→ Work instruction:
Beginning with the line that holds "ATOM 135 N N" in the data below, give again every line through the one that holds "ATOM 139 O O", exactly as written.

→ Information provided:
·····
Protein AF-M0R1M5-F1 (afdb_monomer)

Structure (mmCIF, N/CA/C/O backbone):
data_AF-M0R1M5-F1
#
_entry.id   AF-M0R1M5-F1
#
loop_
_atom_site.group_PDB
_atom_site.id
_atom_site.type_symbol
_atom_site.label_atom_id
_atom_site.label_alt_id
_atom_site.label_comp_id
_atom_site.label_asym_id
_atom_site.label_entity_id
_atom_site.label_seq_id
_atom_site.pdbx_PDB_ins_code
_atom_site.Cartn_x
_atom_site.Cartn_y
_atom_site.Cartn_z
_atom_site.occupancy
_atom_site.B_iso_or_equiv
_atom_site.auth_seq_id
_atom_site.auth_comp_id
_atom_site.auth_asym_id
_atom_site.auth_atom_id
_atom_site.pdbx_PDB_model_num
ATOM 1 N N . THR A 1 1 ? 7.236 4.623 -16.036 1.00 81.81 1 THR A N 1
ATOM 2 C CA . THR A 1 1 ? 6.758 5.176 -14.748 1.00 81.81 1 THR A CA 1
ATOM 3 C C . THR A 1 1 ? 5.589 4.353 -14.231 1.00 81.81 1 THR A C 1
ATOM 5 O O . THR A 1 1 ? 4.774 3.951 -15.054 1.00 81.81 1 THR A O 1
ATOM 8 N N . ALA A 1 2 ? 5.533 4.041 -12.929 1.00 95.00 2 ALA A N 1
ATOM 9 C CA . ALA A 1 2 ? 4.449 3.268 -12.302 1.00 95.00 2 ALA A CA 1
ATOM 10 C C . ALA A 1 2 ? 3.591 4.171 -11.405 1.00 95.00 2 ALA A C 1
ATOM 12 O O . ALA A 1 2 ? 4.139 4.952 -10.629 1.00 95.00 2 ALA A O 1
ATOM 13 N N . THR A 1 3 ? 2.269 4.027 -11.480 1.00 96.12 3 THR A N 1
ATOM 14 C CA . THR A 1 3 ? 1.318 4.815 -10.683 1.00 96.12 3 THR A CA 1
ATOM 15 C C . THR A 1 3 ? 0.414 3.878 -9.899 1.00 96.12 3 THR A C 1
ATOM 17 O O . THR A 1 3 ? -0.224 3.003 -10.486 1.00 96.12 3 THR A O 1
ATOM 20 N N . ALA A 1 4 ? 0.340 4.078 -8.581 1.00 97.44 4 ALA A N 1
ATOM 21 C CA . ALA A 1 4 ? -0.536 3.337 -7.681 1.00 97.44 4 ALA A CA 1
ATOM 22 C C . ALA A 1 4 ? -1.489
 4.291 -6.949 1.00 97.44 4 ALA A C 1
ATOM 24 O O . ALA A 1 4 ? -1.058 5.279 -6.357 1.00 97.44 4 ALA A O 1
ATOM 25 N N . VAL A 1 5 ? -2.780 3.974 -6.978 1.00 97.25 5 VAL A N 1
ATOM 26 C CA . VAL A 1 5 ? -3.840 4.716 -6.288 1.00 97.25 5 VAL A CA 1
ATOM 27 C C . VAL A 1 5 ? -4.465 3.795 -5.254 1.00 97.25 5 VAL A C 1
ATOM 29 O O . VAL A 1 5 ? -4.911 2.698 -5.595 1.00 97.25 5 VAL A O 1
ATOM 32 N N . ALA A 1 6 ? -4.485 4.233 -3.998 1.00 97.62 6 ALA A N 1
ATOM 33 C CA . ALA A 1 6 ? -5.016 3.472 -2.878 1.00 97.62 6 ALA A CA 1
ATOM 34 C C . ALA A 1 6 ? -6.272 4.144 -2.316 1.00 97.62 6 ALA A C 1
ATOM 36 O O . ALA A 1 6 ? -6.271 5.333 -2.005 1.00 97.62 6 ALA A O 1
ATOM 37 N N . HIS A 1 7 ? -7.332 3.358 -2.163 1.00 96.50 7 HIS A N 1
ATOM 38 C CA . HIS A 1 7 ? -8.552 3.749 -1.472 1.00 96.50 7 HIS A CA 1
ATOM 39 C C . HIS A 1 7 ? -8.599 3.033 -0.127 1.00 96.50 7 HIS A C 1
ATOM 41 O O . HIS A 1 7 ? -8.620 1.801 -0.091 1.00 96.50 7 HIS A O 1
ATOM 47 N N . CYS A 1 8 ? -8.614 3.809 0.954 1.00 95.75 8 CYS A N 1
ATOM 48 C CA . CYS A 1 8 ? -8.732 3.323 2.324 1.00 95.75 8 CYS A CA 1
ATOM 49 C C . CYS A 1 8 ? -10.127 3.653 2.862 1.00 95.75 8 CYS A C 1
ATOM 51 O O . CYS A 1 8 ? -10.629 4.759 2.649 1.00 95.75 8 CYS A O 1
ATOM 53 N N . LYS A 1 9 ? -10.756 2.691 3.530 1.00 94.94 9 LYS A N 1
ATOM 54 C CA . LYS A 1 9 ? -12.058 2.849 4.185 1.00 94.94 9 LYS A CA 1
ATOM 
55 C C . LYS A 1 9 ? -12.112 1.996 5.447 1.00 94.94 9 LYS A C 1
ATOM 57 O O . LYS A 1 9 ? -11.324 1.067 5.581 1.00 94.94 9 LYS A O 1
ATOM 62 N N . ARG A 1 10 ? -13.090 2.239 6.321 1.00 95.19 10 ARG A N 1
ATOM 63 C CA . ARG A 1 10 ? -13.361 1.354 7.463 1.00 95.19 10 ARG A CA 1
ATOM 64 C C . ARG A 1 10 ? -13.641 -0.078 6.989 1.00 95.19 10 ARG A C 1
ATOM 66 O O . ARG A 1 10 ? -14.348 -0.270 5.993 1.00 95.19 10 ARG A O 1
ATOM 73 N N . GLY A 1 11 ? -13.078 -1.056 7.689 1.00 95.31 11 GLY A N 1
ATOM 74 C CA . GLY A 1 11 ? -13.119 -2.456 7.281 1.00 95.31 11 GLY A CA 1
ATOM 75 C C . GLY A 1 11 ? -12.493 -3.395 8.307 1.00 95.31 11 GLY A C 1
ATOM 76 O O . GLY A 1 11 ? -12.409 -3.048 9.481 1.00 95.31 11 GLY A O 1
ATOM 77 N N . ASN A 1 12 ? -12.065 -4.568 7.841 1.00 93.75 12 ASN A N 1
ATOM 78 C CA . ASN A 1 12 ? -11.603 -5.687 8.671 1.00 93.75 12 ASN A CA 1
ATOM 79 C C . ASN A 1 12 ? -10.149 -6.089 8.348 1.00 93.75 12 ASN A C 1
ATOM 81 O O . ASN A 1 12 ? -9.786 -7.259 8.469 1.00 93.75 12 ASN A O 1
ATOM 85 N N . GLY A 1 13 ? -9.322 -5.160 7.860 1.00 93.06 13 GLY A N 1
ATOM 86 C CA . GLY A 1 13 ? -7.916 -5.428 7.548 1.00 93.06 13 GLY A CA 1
·····
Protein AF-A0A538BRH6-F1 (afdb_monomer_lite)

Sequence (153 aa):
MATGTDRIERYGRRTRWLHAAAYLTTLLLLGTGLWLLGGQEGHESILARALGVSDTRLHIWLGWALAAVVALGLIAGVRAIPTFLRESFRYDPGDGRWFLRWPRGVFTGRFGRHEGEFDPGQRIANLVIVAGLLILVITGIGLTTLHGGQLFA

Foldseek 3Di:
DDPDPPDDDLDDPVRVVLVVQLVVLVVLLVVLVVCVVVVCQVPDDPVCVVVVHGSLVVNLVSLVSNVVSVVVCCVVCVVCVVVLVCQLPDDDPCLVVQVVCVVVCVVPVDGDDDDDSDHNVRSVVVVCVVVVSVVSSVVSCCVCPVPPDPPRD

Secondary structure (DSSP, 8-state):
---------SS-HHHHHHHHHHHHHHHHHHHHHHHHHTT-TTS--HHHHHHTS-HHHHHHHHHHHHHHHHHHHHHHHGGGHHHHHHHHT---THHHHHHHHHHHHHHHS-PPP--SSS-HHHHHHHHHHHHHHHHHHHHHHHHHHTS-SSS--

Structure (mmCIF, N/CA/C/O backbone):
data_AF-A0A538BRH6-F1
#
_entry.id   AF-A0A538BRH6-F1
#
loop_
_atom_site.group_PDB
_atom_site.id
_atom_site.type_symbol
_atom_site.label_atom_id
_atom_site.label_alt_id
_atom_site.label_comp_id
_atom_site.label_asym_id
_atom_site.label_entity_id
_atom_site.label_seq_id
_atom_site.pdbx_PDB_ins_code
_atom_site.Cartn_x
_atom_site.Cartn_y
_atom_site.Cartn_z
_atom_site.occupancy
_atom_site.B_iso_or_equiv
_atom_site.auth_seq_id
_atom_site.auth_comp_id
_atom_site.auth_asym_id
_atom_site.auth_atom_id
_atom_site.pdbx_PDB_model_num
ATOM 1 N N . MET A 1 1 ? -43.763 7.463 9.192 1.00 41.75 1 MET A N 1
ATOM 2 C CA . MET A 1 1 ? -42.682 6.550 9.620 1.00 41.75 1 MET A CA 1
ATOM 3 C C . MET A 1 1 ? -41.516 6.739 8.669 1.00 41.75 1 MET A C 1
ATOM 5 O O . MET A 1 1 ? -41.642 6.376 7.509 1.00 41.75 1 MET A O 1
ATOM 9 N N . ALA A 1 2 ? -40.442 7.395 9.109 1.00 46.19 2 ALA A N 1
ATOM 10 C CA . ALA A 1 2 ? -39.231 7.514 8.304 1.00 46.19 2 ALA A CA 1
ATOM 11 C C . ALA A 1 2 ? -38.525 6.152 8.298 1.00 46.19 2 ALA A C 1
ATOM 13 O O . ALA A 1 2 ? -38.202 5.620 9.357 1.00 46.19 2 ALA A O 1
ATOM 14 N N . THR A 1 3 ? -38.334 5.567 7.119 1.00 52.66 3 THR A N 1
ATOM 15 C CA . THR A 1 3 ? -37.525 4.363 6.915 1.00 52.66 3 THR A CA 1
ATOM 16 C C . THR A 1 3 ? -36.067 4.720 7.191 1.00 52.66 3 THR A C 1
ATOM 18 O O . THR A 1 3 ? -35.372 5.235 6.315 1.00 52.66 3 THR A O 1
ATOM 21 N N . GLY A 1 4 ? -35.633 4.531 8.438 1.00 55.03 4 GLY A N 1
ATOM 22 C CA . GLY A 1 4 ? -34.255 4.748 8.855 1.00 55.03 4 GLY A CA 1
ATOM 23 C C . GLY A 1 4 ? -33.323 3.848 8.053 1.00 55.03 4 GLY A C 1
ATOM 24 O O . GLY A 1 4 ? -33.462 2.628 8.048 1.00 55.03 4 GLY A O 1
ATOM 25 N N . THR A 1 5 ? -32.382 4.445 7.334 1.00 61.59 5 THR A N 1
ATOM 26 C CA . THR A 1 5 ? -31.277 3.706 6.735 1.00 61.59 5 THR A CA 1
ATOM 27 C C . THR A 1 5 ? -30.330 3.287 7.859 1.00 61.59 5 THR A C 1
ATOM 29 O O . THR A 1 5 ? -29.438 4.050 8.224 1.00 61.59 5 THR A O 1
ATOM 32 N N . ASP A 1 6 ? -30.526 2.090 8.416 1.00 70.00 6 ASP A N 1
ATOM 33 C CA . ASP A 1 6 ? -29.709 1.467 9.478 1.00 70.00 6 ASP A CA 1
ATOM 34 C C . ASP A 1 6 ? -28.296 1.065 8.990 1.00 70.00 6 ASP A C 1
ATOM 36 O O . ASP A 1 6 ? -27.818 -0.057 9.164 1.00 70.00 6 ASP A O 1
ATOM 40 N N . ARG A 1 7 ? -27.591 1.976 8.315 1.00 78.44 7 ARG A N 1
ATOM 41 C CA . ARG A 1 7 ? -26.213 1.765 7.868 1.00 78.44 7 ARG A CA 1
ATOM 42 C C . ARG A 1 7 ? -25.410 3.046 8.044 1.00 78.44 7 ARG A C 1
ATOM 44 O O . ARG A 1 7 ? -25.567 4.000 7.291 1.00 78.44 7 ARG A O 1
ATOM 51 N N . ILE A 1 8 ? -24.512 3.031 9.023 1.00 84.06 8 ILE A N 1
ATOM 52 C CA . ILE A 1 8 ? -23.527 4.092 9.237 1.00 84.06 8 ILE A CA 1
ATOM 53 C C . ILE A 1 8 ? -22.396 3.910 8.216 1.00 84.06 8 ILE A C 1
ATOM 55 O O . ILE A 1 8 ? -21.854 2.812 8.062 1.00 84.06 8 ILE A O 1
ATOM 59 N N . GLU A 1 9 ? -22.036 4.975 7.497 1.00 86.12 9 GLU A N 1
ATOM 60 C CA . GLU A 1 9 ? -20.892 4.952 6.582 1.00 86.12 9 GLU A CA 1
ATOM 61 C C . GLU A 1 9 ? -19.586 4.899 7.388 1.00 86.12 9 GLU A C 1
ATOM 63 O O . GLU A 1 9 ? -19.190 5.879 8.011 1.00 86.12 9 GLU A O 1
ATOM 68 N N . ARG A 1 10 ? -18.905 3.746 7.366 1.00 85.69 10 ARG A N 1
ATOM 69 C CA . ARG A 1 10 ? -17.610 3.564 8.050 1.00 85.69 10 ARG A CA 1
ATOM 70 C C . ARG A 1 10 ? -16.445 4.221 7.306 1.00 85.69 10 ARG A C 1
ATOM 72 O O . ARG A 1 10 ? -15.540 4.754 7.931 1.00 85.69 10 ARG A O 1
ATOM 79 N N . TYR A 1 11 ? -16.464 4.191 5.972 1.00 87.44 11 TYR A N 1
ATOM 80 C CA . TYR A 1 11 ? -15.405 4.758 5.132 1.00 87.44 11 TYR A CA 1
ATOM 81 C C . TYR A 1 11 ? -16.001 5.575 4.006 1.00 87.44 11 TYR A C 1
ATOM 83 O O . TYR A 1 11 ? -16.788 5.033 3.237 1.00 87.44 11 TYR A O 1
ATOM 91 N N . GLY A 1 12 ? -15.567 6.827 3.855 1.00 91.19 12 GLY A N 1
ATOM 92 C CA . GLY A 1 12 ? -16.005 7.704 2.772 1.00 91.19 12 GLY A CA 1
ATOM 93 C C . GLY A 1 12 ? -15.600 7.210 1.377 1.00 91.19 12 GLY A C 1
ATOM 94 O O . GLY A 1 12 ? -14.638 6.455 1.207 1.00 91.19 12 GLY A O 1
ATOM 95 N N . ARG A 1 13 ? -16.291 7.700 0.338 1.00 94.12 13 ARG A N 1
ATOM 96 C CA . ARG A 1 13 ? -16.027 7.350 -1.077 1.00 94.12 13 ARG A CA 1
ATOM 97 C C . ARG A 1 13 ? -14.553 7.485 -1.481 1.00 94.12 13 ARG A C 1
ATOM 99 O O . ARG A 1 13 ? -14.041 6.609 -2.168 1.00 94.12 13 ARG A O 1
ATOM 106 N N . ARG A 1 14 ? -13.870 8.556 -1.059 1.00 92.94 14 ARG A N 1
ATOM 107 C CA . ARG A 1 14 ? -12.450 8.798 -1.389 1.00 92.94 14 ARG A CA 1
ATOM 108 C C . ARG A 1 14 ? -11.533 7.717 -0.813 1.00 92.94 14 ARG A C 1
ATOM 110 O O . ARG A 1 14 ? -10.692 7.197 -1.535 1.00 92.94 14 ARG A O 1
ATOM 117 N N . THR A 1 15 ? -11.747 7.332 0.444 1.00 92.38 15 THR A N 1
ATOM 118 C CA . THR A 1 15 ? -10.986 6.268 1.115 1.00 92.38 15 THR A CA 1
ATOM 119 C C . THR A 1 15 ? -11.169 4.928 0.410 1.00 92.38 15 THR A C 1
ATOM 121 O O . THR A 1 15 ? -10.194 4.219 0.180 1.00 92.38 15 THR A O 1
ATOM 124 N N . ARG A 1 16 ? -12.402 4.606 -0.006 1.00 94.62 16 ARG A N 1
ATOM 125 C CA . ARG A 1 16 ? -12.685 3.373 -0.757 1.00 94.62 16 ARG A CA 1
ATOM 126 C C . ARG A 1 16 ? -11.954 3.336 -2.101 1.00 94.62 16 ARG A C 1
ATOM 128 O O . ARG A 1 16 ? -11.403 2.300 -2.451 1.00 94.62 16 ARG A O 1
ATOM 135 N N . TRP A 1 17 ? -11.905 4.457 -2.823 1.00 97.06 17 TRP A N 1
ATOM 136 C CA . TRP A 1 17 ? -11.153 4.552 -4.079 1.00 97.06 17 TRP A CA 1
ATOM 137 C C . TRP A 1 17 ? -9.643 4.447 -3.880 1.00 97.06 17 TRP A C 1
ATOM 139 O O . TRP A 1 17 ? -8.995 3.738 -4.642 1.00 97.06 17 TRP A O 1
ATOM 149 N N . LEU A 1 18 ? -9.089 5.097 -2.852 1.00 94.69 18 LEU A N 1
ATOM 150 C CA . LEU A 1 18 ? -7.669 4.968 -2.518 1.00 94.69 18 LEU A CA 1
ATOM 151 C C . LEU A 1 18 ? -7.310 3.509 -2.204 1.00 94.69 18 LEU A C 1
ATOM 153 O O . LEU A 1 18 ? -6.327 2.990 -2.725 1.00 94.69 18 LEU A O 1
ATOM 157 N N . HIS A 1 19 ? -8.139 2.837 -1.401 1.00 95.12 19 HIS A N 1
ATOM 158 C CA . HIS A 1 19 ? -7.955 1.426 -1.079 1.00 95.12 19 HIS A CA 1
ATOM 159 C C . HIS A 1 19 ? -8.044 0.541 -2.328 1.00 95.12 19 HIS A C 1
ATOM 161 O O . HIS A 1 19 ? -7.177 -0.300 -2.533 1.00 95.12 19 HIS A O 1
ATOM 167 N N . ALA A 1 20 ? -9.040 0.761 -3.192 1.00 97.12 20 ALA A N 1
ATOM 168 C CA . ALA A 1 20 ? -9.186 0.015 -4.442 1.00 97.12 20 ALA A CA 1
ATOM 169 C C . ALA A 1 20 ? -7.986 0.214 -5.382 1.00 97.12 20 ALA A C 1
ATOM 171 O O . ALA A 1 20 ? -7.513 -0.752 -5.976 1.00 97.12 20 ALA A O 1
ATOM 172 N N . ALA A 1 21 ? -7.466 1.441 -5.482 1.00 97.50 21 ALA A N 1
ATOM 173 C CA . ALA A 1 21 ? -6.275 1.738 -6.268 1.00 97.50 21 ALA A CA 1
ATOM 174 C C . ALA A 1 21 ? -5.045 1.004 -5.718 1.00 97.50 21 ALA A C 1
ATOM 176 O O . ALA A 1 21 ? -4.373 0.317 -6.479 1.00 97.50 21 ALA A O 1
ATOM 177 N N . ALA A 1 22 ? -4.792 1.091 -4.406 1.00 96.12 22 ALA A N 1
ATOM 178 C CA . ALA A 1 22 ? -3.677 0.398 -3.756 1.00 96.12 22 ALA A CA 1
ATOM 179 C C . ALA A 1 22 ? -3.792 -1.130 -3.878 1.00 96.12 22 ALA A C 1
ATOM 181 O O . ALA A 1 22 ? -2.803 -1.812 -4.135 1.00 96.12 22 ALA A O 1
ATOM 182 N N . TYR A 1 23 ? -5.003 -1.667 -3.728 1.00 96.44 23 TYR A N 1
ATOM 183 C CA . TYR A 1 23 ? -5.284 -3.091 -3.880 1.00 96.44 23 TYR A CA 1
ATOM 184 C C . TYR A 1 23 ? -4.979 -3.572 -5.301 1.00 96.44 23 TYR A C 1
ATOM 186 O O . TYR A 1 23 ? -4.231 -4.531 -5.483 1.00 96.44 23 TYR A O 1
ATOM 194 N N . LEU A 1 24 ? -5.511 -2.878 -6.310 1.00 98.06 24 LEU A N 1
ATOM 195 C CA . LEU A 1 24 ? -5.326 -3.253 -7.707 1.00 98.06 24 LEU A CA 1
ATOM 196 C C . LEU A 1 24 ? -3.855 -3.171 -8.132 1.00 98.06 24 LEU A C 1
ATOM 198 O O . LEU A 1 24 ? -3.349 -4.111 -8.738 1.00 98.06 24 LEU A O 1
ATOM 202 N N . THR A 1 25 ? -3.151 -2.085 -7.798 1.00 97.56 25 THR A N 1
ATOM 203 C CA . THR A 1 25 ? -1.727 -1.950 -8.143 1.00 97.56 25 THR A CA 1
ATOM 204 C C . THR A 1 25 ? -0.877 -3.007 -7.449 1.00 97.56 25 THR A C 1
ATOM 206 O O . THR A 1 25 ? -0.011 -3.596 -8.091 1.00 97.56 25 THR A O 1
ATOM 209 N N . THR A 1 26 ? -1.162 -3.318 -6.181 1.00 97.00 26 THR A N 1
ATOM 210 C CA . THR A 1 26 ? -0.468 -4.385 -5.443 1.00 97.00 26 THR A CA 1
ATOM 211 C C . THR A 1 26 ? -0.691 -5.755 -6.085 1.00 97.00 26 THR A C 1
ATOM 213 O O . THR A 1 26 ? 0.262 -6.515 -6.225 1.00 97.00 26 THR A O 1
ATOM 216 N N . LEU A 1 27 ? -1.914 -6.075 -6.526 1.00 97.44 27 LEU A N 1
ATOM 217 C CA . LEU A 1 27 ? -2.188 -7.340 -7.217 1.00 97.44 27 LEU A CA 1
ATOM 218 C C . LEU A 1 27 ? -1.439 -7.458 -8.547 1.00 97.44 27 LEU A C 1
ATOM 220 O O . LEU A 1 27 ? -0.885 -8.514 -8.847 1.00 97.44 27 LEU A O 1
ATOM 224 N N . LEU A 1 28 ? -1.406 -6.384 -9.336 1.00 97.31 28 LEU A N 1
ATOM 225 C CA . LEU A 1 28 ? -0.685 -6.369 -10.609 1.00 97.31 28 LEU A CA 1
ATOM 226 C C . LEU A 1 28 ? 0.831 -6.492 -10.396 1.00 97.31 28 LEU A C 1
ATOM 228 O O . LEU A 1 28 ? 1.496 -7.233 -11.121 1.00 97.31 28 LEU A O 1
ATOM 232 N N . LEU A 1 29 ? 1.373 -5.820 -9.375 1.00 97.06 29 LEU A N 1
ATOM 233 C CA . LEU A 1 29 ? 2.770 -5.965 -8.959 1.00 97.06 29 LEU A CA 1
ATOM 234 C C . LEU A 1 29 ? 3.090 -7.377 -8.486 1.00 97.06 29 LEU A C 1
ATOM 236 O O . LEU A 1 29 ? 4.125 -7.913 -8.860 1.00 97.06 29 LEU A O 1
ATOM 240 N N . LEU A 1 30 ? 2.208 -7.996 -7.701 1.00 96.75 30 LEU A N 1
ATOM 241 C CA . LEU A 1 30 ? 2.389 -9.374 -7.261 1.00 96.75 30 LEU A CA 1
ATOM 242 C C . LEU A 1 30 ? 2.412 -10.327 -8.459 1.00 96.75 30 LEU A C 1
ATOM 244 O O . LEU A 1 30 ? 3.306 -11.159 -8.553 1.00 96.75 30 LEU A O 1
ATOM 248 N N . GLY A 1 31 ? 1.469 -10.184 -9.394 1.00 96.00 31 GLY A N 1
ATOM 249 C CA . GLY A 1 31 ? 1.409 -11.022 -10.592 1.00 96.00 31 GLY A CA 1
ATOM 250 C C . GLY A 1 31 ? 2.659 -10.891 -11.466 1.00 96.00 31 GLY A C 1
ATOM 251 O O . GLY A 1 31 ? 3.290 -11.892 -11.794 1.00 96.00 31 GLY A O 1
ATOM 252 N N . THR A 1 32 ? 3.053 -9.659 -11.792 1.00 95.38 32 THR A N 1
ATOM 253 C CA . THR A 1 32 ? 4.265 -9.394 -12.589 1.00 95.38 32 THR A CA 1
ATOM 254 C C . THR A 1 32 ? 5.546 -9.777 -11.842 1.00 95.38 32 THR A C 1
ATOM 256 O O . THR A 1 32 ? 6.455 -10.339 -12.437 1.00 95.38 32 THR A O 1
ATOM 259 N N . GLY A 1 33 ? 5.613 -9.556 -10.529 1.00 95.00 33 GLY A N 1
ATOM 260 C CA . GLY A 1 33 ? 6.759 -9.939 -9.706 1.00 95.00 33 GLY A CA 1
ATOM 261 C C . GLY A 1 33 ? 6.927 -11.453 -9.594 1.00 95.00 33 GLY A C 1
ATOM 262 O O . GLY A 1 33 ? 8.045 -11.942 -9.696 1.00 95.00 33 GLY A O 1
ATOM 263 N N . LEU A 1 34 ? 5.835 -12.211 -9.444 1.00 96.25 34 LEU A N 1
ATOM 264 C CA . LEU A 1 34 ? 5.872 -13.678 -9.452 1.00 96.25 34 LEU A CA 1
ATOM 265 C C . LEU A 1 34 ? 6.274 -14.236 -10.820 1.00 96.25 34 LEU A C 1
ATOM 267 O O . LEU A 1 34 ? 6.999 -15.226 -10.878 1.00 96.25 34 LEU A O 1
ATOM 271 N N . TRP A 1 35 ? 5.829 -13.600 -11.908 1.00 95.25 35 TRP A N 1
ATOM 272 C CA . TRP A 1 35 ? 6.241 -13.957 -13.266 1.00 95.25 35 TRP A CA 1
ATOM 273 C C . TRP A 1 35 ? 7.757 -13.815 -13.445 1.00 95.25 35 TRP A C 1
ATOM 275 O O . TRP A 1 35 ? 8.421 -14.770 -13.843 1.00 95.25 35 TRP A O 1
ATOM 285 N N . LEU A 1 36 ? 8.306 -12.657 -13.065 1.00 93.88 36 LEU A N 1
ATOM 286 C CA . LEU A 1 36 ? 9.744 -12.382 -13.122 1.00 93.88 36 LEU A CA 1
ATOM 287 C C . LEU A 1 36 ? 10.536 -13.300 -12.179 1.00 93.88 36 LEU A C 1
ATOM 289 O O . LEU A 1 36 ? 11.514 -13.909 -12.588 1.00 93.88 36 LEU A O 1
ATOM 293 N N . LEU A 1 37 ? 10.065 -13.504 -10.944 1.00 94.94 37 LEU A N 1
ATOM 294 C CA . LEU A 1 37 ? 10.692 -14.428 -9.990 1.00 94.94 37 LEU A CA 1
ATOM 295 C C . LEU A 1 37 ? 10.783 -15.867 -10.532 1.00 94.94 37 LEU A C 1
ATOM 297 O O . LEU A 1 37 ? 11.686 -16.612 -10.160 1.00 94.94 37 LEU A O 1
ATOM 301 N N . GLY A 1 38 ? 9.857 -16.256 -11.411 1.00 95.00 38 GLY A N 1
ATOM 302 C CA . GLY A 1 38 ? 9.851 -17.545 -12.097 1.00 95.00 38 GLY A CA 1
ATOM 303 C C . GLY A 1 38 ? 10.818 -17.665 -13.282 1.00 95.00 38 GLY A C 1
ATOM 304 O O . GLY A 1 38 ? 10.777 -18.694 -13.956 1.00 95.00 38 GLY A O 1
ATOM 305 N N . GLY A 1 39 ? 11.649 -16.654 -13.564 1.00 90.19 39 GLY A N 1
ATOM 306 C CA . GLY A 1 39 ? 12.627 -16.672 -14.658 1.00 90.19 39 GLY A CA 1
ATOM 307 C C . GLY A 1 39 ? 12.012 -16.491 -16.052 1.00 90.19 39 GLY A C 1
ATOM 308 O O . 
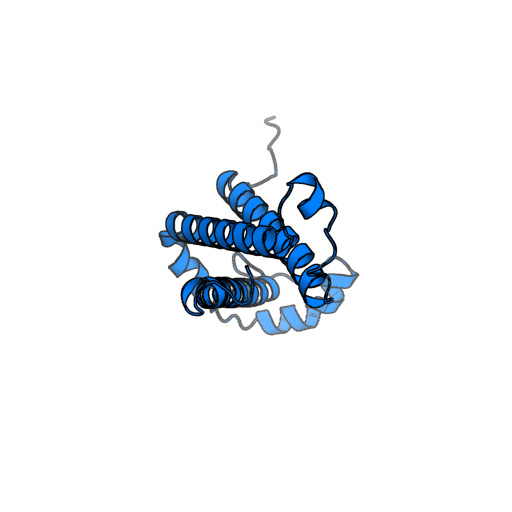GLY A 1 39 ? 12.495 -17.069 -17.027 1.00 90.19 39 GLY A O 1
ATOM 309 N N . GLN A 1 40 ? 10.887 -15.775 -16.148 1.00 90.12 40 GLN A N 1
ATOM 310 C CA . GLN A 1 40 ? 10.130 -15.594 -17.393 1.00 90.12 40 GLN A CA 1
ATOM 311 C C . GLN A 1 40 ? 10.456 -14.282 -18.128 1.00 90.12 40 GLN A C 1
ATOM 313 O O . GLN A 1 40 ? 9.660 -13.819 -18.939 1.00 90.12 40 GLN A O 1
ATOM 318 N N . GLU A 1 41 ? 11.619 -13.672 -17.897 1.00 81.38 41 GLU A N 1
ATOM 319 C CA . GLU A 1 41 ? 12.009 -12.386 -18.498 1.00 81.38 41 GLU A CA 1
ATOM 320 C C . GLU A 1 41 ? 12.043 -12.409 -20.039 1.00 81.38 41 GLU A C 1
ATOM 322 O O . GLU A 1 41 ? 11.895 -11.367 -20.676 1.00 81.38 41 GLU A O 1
·····
→ Task response:
ATOM 135 N N . TRP A 1 17 ? -11.905 4.457 -2.823 1.00 97.06 17 TRP A N 1
ATOM 136 C CA . TRP A 1 17 ? -11.153 4.552 -4.079 1.00 97.06 17 TRP A CA 1
ATOM 137 C C . TRP A 1 17 ? -9.643 4.447 -3.880 1.00 97.06 17 TRP A C 1
ATOM 139 O O . TRP A 1 17 ? -8.995 3.738 -4.642 1.00 97.06 17 TRP A O 1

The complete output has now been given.